__What needs to be done__.
Of the lines in the data below, write out exactly those from the one holding "ATOM 193 C CA" through the one holding "ATOM 227 C CA", both included.

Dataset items
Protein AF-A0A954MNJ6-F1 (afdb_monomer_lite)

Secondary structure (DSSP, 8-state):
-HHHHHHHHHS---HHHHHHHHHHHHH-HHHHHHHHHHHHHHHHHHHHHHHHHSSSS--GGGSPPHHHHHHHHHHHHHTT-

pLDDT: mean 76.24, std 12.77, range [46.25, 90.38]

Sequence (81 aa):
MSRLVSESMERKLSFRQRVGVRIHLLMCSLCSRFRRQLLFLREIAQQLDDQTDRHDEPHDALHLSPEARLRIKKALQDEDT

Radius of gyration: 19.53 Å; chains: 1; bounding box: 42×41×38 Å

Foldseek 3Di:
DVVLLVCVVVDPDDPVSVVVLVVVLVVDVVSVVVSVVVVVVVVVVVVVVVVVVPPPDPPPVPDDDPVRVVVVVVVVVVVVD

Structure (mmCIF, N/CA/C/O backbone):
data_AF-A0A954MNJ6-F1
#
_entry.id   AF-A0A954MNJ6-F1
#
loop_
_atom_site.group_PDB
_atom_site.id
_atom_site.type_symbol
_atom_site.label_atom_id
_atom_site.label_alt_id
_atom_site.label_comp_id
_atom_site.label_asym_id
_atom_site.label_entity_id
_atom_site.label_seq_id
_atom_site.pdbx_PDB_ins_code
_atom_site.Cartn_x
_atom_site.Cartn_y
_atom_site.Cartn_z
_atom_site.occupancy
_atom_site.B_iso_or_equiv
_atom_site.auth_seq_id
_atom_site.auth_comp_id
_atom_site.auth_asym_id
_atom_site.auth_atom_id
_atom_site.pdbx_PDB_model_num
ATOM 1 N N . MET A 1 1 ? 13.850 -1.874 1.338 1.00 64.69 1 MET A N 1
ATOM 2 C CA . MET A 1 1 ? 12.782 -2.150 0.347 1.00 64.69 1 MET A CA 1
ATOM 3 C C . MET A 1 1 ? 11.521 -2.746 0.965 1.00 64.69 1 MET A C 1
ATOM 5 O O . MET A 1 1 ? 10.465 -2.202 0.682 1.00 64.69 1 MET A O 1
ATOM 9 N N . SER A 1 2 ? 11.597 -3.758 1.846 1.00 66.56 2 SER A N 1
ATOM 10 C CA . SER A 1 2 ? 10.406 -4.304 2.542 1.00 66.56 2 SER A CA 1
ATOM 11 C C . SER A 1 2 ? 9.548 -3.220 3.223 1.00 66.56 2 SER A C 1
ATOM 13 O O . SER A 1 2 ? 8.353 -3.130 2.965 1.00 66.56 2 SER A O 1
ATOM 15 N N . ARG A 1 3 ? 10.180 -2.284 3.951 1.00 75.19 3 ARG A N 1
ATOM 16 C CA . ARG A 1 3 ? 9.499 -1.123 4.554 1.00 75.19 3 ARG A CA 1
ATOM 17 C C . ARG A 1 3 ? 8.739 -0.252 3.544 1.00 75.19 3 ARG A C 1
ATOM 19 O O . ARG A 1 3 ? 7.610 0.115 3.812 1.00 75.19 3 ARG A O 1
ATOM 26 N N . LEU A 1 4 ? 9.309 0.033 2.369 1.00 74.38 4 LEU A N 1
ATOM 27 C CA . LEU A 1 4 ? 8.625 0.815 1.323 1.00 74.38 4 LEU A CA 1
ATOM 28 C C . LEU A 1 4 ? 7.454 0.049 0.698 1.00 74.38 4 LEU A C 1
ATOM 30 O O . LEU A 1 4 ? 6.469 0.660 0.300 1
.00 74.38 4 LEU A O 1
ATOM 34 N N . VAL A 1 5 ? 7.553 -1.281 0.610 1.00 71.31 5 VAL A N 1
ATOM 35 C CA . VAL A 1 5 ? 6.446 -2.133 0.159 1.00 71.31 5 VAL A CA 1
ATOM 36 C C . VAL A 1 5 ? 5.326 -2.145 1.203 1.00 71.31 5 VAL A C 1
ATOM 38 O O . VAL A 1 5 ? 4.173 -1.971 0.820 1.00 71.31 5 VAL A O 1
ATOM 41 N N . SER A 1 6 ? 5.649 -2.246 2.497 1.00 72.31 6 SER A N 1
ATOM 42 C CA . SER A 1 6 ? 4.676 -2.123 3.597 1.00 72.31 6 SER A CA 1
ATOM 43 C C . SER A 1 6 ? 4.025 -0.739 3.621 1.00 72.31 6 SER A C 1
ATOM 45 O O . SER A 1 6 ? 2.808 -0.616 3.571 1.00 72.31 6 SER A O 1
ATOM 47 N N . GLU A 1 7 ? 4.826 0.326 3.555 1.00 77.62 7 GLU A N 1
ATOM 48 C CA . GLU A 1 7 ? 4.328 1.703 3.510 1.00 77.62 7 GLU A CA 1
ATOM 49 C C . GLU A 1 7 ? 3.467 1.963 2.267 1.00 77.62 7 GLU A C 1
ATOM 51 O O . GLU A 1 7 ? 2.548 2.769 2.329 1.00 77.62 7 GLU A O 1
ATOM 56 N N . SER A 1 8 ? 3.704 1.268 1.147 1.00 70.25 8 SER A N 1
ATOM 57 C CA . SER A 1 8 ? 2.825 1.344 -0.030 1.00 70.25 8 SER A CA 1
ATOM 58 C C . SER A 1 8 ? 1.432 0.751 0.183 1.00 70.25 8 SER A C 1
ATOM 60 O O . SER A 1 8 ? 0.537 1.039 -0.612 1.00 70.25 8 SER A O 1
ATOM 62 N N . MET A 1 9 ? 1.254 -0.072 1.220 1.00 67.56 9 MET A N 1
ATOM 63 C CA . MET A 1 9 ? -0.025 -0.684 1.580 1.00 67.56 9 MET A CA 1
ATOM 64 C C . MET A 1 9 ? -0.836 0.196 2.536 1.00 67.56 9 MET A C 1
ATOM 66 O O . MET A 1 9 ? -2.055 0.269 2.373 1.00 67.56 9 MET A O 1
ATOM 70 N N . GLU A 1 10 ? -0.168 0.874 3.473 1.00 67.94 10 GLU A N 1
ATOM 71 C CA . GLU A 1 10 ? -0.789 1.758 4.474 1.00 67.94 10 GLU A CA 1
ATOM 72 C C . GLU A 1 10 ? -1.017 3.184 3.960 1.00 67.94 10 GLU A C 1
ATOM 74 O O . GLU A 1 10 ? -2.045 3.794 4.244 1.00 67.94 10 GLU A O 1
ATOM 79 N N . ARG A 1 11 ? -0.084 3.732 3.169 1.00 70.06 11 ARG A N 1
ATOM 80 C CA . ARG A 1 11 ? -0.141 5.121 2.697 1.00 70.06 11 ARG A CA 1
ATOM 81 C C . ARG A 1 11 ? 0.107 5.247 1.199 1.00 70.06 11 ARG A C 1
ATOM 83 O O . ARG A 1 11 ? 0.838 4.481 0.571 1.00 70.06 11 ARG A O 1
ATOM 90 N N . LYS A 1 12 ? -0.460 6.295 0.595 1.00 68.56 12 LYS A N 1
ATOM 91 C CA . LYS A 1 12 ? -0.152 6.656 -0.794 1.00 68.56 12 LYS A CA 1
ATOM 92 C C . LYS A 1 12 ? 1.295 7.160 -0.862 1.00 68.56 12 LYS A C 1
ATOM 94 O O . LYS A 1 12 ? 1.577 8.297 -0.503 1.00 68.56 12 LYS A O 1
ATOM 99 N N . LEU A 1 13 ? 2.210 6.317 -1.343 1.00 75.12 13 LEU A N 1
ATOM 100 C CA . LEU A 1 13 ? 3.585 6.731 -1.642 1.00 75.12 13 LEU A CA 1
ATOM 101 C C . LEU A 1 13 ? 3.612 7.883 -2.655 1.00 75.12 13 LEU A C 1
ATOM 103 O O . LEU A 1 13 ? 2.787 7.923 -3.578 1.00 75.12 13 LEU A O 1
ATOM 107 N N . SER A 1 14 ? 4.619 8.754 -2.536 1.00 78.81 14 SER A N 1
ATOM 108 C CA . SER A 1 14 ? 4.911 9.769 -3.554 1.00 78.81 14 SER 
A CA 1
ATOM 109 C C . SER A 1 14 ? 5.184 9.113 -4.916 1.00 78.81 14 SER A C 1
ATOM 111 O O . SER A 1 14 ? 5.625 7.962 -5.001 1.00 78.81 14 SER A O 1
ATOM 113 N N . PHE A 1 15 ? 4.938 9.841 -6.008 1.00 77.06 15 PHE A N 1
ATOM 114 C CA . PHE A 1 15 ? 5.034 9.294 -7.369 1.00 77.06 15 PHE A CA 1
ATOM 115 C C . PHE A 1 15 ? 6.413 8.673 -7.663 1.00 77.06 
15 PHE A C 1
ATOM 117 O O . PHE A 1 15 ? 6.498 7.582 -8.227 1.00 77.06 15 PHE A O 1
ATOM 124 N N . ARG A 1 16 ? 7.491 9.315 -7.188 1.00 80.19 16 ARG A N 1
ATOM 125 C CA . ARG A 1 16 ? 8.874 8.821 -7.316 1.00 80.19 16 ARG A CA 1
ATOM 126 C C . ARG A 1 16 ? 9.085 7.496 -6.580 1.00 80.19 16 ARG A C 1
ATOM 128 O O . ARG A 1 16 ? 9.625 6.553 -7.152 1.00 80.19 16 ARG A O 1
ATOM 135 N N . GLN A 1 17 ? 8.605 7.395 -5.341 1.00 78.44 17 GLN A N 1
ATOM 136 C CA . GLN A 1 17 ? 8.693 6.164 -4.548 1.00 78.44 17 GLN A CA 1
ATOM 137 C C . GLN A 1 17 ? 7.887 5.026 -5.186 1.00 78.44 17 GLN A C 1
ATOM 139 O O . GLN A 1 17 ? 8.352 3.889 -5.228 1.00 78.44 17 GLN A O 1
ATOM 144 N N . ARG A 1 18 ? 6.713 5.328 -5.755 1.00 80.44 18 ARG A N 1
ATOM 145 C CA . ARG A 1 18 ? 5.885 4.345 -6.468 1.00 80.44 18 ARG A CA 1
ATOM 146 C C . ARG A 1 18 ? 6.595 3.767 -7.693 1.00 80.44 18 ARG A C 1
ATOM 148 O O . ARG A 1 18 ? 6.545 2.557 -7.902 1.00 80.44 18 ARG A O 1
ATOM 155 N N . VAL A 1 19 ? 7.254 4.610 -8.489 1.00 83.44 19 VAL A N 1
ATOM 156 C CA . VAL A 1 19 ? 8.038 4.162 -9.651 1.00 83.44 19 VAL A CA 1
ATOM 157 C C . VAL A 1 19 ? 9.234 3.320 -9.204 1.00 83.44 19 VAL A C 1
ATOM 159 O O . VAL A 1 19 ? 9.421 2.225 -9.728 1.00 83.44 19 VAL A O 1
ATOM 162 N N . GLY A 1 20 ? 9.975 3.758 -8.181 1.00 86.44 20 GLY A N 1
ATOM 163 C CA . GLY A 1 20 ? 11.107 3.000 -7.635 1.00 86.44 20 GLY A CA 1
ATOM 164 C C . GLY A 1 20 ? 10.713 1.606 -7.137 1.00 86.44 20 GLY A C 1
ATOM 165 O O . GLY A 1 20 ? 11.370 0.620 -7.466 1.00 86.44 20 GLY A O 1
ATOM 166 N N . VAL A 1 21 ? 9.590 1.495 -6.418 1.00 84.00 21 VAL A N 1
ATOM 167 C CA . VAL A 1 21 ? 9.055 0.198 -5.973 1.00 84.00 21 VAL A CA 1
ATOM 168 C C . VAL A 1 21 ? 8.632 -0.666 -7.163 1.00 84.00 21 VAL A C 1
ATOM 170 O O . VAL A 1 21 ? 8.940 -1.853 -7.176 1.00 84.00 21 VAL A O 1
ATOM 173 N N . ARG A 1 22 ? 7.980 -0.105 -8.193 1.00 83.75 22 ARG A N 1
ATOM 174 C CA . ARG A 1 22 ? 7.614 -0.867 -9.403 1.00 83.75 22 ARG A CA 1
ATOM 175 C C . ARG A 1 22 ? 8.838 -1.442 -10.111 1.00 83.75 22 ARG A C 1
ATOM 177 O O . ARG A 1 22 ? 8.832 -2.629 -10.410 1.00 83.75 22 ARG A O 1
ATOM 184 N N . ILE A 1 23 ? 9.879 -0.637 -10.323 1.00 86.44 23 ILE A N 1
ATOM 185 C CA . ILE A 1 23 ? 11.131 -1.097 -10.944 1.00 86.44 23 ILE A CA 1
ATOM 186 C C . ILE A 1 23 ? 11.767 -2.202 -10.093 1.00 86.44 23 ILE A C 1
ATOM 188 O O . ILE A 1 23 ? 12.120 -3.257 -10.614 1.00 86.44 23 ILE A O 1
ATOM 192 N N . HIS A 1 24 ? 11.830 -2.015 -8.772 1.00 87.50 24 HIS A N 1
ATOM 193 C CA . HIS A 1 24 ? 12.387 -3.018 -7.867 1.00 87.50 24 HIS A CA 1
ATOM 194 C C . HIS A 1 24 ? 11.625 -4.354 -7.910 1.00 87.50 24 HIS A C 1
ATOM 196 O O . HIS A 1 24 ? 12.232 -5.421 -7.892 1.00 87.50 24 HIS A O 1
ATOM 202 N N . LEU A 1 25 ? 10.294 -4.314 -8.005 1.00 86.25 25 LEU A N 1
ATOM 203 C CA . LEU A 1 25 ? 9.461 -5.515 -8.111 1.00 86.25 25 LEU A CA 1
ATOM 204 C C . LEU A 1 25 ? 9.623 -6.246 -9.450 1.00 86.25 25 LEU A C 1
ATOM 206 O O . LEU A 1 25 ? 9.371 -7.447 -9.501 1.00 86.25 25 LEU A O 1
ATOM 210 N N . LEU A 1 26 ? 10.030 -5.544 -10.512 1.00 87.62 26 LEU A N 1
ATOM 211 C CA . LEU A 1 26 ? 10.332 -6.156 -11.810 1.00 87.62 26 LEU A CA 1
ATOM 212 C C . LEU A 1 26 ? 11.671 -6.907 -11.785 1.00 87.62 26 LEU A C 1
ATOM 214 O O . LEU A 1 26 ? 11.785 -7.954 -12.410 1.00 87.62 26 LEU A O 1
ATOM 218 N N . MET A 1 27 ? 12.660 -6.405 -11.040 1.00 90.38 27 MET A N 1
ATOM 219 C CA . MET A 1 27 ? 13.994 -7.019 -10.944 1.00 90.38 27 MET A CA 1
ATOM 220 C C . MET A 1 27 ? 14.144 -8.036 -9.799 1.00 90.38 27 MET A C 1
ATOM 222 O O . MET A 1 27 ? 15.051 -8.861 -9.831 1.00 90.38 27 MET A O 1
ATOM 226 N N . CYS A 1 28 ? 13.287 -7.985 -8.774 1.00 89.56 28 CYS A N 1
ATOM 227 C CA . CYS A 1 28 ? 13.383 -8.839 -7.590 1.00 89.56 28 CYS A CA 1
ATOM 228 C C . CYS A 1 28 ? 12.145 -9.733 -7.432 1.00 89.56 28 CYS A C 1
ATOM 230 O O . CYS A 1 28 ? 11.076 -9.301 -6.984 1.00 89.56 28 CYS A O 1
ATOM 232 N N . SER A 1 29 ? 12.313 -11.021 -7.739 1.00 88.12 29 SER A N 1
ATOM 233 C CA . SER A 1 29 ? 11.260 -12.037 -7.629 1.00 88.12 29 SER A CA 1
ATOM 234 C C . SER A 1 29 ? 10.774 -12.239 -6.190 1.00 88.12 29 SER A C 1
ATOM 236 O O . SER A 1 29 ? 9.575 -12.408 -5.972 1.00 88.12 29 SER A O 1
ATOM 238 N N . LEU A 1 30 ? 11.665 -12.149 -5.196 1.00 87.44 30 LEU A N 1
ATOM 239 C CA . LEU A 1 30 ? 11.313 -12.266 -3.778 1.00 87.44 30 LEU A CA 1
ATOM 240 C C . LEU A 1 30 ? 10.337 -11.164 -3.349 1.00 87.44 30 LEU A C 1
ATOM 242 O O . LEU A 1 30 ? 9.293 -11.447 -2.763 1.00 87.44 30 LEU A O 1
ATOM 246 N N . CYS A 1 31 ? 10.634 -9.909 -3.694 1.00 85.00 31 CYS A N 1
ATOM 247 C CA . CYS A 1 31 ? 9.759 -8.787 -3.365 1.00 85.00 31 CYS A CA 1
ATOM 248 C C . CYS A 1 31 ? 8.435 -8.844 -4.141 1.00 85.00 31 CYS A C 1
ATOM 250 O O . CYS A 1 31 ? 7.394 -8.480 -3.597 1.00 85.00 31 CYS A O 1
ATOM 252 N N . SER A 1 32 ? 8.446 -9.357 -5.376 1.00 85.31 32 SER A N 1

__Output below__.
ATOM 193 C CA . HIS A 1 24 ? 12.387 -3.018 -7.867 1.00 87.50 24 HIS A CA 1
ATOM 194 C C . HIS A 1 24 ? 11.625 -4.354 -7.910 1.00 87.50 24 HIS A C 1
ATOM 196 O O . HIS A 1 24 ? 12.232 -5.421 -7.892 1.00 87.50 24 HIS A O 1
ATOM 202 N N . LEU A 1 25 ? 10.294 -4.314 -8.005 1.00 86.25 25 LEU A N 1
ATOM 203 C CA . LEU A 1 25 ? 9.461 -5.515 -8.111 1.00 86.25 25 LEU A CA 1
ATOM 204 C C . LEU A 1 25 ? 9.623 -6.246 -9.450 1.00 86.25 25 LEU A C 1
ATOM 206 O O . LEU A 1 25 ? 9.371 -7.447 -9.501 1.00 86.25 25 LEU A O 1
ATOM 210 N N . LEU A 1 26 ? 10.030 -5.544 -10.512 1.00 87.62 26 LEU A N 1
ATOM 211 C CA . LEU A 1 26 ? 10.332 -6.156 -11.810 1.00 87.62 26 LEU A CA 1
ATOM 212 C C . LEU A 1 26 ? 11.671 -6.907 -11.785 1.00 87.62 26 LEU A C 1
ATOM 214 O O . LEU A 1 26 ? 11.785 -7.954 -12.410 1.00 87.62 26 LEU A O 1
ATOM 218 N N . MET A 1 27 ? 12.660 -6.405 -11.040 1.00 90.38 27 MET A N 1
ATOM 219 C CA . MET A 1 27 ? 13.994 -7.019 -10.944 1.00 90.38 27 MET A CA 1
ATOM 220 C C . MET A 1 27 ? 14.144 -8.036 -9.799 1.00 90.38 27 MET A C 1
ATOM 222 O O . MET A 1 27 ? 15.051 -8.861 -9.831 1.00 90.38 27 MET A O 1
ATOM 226 N N . CYS A 1 28 ? 13.287 -7.985 -8.774 1.00 89.56 28 CYS A N 1
ATOM 227 C CA . CYS A 1 28 ? 13.383 -8.839 -7.590 1.00 89.56 28 CYS A CA 1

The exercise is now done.